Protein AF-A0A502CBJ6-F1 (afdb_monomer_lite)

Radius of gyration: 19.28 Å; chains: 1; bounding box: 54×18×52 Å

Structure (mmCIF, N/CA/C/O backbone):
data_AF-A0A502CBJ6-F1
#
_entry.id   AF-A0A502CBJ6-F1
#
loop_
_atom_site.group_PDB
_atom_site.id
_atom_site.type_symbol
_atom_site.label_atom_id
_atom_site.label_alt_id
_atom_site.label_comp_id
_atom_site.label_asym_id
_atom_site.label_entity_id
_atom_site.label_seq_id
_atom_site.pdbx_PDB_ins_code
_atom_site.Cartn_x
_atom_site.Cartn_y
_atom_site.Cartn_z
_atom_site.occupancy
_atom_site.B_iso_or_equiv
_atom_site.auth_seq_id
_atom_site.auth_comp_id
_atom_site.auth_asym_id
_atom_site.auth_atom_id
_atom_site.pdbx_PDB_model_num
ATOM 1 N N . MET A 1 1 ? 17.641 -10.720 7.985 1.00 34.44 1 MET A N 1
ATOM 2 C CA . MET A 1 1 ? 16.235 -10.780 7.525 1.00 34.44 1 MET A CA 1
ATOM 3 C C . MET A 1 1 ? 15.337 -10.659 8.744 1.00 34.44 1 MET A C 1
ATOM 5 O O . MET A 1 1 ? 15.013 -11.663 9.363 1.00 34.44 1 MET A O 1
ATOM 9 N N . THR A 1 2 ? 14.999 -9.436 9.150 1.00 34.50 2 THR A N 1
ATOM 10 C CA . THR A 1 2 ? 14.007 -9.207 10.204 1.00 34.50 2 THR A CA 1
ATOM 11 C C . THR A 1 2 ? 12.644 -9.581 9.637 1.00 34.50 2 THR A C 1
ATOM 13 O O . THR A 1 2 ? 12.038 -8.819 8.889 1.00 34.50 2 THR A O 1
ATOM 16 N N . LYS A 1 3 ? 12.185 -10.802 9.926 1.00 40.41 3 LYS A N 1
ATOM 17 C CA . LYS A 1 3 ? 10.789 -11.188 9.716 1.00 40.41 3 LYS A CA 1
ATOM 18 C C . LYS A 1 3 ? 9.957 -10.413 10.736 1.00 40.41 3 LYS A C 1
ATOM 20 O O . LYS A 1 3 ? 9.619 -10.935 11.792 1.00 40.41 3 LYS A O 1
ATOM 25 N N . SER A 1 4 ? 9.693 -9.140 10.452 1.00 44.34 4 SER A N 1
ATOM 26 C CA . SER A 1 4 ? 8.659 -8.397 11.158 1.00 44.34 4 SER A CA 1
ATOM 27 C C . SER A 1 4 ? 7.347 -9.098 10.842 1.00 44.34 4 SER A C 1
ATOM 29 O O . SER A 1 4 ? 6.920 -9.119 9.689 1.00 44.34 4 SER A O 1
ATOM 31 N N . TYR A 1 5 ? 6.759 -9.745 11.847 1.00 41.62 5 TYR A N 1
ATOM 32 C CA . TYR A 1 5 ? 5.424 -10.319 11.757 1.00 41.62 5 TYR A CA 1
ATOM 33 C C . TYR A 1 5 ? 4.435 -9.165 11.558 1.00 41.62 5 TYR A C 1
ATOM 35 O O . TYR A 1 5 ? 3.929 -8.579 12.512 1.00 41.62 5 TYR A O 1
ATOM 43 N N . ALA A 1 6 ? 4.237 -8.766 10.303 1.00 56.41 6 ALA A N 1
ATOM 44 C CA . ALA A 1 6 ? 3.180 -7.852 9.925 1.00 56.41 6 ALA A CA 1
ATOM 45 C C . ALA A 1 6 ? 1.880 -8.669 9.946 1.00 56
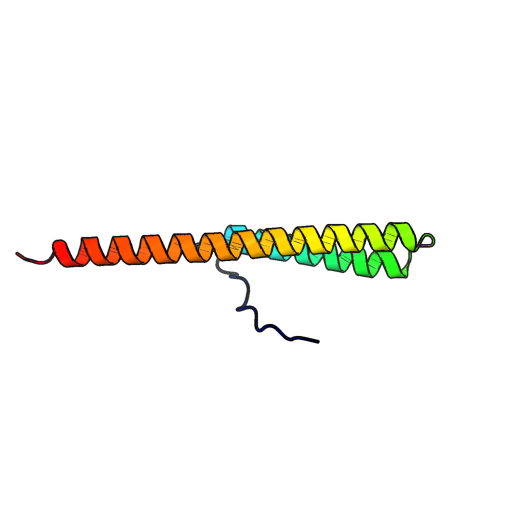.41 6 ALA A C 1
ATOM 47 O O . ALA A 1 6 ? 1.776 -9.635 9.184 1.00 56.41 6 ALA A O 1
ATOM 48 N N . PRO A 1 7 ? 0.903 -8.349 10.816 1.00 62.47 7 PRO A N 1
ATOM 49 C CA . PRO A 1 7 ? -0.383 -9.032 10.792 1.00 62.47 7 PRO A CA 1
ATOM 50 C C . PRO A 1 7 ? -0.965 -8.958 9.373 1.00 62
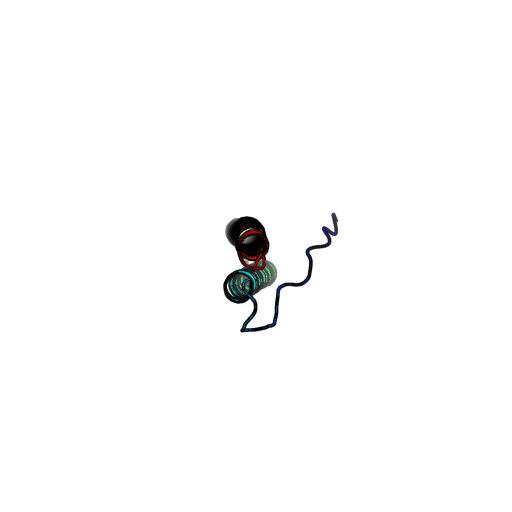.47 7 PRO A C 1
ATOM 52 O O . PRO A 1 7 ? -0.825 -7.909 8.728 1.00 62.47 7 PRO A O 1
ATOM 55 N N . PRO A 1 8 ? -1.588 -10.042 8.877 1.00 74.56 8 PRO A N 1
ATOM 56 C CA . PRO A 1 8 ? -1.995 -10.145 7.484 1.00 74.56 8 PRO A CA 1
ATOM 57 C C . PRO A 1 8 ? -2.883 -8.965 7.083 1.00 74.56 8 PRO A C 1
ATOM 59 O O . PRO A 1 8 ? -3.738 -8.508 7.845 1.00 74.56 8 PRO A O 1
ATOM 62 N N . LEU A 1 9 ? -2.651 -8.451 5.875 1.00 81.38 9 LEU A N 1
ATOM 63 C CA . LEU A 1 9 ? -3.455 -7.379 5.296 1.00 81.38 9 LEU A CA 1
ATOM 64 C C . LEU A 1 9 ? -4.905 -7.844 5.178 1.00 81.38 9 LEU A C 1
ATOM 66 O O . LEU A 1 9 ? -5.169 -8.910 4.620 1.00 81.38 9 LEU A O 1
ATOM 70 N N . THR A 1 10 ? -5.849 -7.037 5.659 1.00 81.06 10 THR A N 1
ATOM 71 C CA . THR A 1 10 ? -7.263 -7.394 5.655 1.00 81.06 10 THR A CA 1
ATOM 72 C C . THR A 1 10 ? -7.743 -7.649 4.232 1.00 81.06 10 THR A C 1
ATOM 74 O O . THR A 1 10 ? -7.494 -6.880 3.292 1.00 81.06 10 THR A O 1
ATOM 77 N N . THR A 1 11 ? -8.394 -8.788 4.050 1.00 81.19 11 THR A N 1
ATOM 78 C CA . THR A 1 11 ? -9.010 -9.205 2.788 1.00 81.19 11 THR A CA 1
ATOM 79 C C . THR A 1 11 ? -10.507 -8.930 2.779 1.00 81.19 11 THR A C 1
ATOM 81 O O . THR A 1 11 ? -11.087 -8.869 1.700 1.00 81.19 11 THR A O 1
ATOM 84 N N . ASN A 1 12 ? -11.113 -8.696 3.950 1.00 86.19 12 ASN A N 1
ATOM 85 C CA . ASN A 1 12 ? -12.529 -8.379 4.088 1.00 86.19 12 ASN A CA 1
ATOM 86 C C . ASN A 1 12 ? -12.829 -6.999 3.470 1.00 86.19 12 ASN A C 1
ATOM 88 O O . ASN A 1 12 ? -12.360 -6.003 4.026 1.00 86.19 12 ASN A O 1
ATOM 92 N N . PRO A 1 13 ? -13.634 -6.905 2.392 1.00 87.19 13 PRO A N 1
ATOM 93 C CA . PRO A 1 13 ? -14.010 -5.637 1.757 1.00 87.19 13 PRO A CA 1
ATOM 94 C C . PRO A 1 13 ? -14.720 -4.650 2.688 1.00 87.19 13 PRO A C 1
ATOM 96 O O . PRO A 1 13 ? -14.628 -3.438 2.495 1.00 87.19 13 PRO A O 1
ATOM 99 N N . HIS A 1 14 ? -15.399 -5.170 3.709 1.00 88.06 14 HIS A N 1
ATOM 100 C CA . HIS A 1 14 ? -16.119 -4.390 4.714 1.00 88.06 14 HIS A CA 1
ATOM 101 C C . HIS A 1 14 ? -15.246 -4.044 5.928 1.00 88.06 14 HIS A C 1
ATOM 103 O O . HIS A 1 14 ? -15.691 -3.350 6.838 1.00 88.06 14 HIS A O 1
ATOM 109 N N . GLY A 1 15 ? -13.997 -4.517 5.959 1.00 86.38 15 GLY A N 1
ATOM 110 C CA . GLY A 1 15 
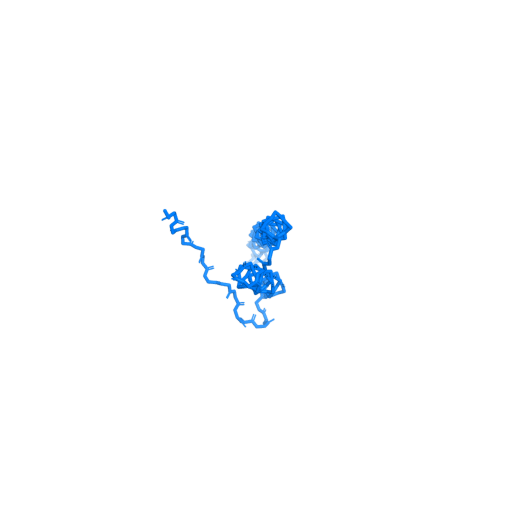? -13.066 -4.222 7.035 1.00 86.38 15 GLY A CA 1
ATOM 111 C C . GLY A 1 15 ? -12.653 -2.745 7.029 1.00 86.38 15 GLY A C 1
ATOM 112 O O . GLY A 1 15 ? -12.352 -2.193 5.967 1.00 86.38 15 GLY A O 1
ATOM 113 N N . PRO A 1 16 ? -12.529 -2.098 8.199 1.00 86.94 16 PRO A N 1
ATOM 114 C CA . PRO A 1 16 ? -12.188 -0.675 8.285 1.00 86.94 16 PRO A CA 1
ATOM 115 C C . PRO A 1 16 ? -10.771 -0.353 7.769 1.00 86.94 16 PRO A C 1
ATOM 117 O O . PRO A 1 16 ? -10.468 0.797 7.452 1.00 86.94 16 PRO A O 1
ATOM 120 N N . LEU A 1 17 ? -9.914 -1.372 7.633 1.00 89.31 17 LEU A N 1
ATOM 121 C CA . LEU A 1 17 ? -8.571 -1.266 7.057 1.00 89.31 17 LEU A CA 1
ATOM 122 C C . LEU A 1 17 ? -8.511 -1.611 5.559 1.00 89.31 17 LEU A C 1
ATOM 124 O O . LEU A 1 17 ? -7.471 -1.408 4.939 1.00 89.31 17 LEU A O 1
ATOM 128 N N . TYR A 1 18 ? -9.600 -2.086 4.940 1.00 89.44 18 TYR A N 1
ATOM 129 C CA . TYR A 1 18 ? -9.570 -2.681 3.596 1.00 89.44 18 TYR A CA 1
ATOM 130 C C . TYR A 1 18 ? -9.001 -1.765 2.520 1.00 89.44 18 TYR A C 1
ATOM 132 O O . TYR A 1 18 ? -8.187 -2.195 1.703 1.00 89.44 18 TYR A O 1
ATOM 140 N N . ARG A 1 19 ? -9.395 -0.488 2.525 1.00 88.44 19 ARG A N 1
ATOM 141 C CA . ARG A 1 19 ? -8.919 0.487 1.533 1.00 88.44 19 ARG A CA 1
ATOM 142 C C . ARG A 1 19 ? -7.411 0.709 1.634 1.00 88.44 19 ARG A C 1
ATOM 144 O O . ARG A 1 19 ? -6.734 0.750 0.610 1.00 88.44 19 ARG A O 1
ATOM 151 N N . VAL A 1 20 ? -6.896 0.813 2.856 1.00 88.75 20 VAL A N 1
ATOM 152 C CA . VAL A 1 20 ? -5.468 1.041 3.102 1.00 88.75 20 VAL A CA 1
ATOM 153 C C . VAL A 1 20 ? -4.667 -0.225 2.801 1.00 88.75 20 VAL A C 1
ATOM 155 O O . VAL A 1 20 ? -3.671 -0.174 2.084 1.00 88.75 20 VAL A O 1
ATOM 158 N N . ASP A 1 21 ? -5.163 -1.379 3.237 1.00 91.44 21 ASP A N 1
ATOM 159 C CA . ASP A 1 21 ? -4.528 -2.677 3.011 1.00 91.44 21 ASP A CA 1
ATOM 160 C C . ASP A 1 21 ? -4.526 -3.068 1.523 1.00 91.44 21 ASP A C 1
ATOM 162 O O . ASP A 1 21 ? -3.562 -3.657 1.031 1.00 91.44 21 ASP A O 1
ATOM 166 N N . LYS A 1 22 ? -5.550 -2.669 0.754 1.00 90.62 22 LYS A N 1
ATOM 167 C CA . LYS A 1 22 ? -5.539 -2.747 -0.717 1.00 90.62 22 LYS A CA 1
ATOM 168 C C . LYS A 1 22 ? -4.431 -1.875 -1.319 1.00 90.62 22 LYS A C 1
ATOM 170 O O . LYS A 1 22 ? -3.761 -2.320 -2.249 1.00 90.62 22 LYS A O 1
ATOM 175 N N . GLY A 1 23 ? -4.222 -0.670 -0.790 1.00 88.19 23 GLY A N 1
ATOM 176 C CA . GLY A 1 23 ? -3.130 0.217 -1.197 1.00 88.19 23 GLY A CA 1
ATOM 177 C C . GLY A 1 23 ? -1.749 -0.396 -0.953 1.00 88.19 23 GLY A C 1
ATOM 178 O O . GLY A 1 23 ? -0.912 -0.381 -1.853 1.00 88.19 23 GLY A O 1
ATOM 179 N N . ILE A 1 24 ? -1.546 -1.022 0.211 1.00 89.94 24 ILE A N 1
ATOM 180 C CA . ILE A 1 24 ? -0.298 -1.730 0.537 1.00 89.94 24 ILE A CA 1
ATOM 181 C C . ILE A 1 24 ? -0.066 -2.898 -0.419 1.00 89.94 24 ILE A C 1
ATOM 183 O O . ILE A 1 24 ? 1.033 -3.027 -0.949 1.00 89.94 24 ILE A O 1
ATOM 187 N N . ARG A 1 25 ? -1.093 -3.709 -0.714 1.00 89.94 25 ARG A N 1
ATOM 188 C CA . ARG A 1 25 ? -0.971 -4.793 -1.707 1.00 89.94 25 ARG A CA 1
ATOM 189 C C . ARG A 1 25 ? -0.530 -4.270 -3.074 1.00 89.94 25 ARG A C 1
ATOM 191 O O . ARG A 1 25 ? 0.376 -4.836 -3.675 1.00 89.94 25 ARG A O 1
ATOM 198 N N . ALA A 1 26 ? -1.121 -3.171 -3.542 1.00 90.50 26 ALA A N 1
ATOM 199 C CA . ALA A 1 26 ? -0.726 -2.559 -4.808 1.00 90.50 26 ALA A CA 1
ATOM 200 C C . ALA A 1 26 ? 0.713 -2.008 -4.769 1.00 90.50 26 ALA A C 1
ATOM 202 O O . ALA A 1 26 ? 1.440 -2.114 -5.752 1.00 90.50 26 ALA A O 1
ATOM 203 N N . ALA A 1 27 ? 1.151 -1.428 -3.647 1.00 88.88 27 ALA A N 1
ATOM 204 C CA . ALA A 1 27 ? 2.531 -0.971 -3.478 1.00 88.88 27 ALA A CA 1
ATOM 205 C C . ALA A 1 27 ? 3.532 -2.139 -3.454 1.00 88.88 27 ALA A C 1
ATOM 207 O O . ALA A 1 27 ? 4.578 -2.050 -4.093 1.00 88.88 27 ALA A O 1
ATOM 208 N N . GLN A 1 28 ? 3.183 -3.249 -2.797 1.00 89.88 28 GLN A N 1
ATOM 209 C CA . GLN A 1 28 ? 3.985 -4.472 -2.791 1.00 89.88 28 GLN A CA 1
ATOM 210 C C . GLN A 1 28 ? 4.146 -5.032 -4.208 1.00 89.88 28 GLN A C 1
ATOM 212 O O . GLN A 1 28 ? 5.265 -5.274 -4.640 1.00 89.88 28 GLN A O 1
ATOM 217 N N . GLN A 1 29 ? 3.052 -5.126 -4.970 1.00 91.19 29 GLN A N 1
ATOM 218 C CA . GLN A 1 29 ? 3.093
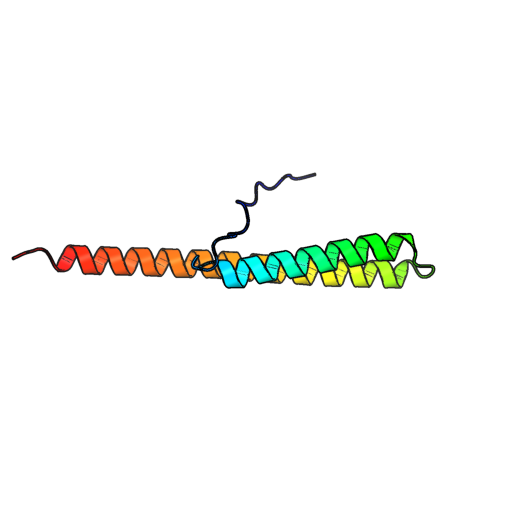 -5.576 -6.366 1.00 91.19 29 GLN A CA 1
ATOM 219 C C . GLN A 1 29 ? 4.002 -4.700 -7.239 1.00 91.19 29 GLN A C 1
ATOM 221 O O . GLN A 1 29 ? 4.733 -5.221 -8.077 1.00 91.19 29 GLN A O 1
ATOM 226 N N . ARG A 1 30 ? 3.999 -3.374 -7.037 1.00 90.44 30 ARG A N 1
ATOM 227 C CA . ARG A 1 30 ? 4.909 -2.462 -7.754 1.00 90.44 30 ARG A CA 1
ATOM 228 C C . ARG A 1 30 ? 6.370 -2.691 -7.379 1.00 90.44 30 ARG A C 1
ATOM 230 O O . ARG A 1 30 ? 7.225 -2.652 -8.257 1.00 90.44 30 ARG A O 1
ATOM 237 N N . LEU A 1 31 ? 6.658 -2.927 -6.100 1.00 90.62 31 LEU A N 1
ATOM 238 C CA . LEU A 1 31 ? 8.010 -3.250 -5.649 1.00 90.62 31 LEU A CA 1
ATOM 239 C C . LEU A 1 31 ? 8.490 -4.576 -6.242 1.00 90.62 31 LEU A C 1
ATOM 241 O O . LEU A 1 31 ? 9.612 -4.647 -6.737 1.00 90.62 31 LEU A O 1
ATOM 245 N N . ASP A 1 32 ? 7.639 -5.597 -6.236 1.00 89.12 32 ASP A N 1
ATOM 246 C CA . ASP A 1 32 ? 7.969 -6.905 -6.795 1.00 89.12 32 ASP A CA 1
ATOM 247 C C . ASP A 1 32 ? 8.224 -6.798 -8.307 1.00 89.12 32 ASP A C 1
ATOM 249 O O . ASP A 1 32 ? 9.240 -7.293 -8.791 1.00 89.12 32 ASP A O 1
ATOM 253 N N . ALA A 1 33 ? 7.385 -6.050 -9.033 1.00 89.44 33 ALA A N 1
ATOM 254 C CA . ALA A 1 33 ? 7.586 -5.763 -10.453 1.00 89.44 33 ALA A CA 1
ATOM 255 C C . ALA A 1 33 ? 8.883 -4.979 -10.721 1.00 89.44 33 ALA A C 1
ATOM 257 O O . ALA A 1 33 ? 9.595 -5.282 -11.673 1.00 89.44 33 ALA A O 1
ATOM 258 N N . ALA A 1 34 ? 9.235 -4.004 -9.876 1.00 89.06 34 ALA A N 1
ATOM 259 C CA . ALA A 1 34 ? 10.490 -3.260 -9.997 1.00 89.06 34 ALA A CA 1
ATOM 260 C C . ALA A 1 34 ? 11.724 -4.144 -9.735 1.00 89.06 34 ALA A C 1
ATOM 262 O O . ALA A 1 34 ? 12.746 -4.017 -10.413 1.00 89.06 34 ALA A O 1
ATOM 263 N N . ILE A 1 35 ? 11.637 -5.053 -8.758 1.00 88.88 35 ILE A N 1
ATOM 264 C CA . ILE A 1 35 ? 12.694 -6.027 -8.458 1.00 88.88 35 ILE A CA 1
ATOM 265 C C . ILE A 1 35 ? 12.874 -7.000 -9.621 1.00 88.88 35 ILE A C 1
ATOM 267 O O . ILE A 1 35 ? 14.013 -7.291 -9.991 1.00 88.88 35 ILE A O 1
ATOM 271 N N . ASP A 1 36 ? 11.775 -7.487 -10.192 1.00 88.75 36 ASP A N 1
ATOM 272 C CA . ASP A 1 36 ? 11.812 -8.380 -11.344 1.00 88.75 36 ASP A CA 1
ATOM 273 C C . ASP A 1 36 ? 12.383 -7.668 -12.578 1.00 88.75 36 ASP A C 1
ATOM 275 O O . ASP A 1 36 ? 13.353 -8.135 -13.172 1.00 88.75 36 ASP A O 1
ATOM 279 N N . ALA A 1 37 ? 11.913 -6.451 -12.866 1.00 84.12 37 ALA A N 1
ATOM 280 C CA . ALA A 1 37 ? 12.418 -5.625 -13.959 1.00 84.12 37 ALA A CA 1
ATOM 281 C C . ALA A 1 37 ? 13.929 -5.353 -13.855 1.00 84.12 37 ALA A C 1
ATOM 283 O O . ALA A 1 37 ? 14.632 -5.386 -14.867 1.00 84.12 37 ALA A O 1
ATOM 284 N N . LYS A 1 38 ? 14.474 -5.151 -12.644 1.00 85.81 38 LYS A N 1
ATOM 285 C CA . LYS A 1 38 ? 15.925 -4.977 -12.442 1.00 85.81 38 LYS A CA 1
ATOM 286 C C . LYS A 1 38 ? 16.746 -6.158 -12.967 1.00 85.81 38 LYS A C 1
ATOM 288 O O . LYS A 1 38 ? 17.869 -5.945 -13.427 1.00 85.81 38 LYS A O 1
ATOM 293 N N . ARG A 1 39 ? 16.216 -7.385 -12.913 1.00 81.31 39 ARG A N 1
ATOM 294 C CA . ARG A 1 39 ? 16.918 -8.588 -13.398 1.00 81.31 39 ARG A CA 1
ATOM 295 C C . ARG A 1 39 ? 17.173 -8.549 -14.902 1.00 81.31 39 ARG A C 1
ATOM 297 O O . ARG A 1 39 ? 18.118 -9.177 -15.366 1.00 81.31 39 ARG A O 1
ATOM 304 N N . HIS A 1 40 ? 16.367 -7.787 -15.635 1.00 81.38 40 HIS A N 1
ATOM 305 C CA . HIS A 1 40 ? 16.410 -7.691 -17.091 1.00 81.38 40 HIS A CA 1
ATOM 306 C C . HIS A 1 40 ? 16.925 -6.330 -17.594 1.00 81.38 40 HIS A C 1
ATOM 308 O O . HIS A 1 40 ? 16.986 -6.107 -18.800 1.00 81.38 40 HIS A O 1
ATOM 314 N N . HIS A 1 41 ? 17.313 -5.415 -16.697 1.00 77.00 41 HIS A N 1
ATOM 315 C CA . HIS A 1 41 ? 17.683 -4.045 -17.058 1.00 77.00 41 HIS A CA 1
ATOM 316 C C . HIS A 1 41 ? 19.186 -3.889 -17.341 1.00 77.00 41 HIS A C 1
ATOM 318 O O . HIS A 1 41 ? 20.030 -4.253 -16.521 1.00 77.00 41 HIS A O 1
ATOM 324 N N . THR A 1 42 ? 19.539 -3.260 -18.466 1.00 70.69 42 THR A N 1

* * *

Please, from the material above, copy only the lines from the line with "ATOM 181 C C" up to and including the line with "ATOM 204 C CA", exactly as written.

ATOM 181 C C . ILE A 1 24 ? -0.066 -2.898 -0.419 1.00 89.94 24 ILE A C 1
ATOM 183 O O . ILE A 1 24 ? 1.033 -3.027 -0.949 1.00 89.94 24 ILE A O 1
ATOM 187 N N . ARG A 1 25 ? -1.093 -3.709 -0.714 1.00 89.94 25 ARG A N 1
ATOM 188 C CA . ARG A 1 25 ? -0.971 -4.793 -1.707 1.00 89.94 25 ARG A CA 1
ATOM 189 C C . ARG A 1 25 ? -0.530 -4.270 -3.074 1.00 89.94 25 ARG A C 1
ATOM 191 O O . ARG A 1 25 ? 0.376 -4.836 -3.675 1.00 89.94 25 ARG A O 1
ATOM 198 N N . ALA A 1 26 ? -1.121 -3.171 -3.542 1.00 90.50 26 ALA A N 1
ATOM 199 C CA . ALA A 1 26 ? -0.726 -2.559 -4.808 1.00 90.50 26 ALA A CA 1
ATOM 200 C C . ALA A 1 26 ? 0.713 -2.008 -4.769 1.00 90.50 26 ALA A C 1
ATOM 202 O O . ALA A 1 26 ? 1.440 -2.114 -5.752 1.00 90.50 26 ALA A O 1
ATOM 203 N N . ALA A 1 27 ? 1.151 -1.428 -3.647 1.00 88.88 27 ALA A N 1
ATOM 204 C CA . ALA A 1 27 ? 2.531 -0.971 -3.478 1.00 88.88 27 ALA A CA 1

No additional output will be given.